Extracted records:
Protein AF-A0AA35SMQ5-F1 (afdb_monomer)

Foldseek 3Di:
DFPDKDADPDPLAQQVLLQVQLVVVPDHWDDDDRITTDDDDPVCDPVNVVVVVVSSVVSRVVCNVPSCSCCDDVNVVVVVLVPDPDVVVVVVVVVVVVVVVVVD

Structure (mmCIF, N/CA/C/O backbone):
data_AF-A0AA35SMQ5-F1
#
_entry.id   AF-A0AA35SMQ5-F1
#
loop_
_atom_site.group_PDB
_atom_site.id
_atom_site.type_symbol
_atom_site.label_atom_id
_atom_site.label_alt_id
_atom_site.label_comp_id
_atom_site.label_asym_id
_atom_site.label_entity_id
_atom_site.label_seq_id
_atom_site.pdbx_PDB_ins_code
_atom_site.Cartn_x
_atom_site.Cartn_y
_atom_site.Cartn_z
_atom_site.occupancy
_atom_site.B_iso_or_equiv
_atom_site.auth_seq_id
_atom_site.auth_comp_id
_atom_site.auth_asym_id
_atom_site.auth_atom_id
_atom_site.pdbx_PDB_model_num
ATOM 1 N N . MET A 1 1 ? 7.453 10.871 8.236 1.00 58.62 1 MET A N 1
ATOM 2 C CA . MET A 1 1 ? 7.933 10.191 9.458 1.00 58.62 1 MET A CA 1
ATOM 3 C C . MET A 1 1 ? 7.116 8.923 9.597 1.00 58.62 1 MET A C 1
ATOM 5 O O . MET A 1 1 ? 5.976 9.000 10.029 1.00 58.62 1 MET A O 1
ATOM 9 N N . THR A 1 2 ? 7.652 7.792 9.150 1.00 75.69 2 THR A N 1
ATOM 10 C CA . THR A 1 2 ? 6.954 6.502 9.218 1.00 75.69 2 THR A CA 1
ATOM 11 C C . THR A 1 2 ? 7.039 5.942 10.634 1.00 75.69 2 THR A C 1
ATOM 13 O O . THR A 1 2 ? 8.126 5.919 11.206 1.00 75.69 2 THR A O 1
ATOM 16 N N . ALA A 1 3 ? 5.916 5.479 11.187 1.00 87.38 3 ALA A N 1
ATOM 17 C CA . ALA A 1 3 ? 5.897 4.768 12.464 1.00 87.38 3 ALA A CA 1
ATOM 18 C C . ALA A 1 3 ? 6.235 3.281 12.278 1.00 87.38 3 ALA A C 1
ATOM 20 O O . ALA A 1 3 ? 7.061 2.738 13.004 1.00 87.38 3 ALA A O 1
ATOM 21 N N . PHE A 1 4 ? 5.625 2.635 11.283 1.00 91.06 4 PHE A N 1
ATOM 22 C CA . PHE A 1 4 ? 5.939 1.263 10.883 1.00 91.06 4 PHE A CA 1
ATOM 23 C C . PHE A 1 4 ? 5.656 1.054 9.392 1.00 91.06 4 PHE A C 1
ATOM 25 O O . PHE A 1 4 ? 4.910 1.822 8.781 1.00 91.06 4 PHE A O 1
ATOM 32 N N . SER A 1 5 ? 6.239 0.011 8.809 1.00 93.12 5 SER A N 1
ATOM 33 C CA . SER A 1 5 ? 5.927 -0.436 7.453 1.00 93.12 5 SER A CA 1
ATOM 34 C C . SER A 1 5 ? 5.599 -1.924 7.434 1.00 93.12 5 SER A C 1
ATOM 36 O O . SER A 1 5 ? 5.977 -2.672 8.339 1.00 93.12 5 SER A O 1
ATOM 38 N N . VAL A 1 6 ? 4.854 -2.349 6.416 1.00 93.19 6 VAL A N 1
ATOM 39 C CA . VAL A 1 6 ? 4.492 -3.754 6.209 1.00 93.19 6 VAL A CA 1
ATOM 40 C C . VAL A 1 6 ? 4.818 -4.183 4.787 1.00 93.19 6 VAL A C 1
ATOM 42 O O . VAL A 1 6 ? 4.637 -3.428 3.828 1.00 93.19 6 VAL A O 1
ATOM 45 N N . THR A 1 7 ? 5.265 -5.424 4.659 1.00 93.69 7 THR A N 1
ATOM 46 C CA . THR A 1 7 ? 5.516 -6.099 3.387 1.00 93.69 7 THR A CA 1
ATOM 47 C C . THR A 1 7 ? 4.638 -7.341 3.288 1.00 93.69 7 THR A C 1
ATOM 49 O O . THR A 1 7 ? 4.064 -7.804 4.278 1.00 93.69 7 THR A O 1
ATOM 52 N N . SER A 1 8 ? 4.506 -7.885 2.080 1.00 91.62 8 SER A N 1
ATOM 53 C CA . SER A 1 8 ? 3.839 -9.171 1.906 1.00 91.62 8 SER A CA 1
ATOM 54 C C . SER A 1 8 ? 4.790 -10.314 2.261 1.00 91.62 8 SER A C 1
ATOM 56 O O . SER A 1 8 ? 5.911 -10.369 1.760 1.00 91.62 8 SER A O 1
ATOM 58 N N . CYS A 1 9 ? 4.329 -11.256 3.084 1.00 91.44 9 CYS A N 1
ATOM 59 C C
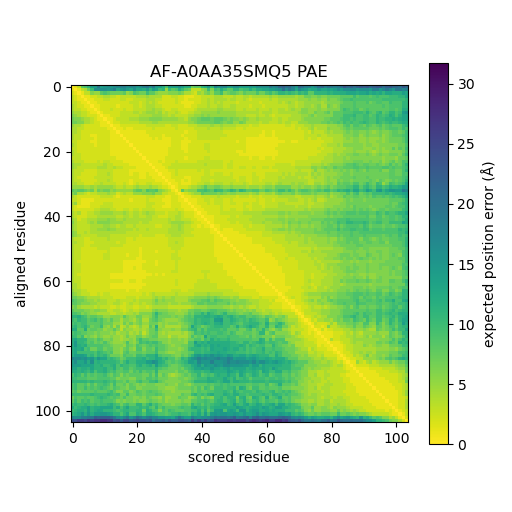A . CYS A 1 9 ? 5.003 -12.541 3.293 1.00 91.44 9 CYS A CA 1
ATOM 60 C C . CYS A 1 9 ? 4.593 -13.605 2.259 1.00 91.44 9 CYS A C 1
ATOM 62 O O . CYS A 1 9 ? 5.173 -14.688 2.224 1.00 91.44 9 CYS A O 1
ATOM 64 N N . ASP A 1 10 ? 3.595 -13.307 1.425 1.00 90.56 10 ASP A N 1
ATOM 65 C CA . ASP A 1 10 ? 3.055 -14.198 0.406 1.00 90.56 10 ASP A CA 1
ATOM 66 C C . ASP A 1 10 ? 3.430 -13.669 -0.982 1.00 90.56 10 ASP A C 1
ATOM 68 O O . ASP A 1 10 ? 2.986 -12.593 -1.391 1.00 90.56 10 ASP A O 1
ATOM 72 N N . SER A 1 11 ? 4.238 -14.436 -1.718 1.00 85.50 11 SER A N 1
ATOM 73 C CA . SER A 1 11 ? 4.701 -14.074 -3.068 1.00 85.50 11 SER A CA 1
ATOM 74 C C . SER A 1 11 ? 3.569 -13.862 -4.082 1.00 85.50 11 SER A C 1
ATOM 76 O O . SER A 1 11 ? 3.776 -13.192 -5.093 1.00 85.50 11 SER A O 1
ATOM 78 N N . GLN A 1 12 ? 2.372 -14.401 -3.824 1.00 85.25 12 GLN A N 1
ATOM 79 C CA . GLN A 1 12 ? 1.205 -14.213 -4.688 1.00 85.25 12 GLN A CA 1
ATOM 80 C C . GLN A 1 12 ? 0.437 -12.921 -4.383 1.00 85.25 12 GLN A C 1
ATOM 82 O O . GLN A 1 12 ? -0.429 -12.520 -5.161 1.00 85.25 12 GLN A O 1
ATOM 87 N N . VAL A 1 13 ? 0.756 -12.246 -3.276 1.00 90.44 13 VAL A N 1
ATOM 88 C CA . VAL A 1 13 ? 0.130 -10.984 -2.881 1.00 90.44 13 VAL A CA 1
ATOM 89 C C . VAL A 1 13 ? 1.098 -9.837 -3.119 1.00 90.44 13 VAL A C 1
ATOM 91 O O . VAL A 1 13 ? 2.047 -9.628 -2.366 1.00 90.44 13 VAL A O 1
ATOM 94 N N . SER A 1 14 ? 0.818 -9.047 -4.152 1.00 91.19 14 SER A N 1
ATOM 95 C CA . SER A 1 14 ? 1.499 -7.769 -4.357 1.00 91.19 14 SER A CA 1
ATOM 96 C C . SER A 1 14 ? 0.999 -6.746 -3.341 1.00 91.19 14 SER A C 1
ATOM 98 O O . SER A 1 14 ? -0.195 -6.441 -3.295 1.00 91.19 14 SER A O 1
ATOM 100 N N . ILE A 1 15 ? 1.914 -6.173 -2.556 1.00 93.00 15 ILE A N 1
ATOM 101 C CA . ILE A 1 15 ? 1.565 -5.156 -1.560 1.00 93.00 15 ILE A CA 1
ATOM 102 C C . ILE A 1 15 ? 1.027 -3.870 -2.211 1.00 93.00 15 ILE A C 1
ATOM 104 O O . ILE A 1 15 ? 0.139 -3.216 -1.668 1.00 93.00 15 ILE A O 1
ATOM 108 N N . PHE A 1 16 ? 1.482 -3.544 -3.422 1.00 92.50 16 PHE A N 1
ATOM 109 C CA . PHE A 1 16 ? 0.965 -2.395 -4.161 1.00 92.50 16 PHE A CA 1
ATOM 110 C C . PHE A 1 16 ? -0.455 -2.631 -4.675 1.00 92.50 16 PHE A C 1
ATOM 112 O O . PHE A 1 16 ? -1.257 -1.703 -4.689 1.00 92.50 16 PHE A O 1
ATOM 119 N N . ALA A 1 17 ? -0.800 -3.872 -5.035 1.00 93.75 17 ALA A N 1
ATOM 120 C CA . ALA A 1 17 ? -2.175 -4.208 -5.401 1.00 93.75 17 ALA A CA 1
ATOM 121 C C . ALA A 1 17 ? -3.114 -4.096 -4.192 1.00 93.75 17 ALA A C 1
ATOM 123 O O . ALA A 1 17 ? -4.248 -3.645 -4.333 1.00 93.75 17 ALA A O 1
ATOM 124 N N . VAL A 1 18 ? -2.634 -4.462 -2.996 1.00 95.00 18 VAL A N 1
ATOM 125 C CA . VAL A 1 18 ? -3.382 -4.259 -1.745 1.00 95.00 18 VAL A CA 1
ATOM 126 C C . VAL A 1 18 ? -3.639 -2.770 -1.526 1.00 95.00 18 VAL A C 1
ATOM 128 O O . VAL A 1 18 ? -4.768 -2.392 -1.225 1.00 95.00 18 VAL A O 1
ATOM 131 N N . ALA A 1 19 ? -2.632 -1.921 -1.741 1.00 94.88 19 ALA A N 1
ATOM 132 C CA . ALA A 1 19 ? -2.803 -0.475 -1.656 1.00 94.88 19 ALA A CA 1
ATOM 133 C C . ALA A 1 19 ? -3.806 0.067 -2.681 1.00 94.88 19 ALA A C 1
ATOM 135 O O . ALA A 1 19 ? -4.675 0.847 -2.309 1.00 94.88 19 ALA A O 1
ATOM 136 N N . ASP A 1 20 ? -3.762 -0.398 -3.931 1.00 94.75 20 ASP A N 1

Your objective:
Copy the lines above exactly, beginning at the line that has "ATOM 95 C CA" and stopping after the line that has "ATOM 104 O O", and omit the rest.

Result for this task:
ATOM 95 C CA . SER A 1 14 ? 1.499 -7.769 -4.357 1.00 91.19 14 SER A CA 1
ATOM 96 C C . SER A 1 14 ? 0.999 -6.746 -3.341 1.00 91.19 14 SER A C 1
ATOM 98 O O . SER A 1 14 ? -0.195 -6.441 -3.295 1.00 91.19 14 SER A O 1
ATOM 100 N N . ILE A 1 15 ? 1.914 -6.173 -2.556 1.00 93.00 15 ILE A N 1
ATOM 101 C CA . ILE A 1 15 ? 1.565 -5.156 -1.560 1.00 93.00 15 ILE A CA 1
ATOM 102 C C . ILE A 1 15 ? 1.027 -3.870 -2.211 1.00 93.00 15 ILE A C 1
ATOM 104 O O . ILE A 1 15 ? 0.139 -3.216 -1.668 1.00 93.00 15 ILE A O 1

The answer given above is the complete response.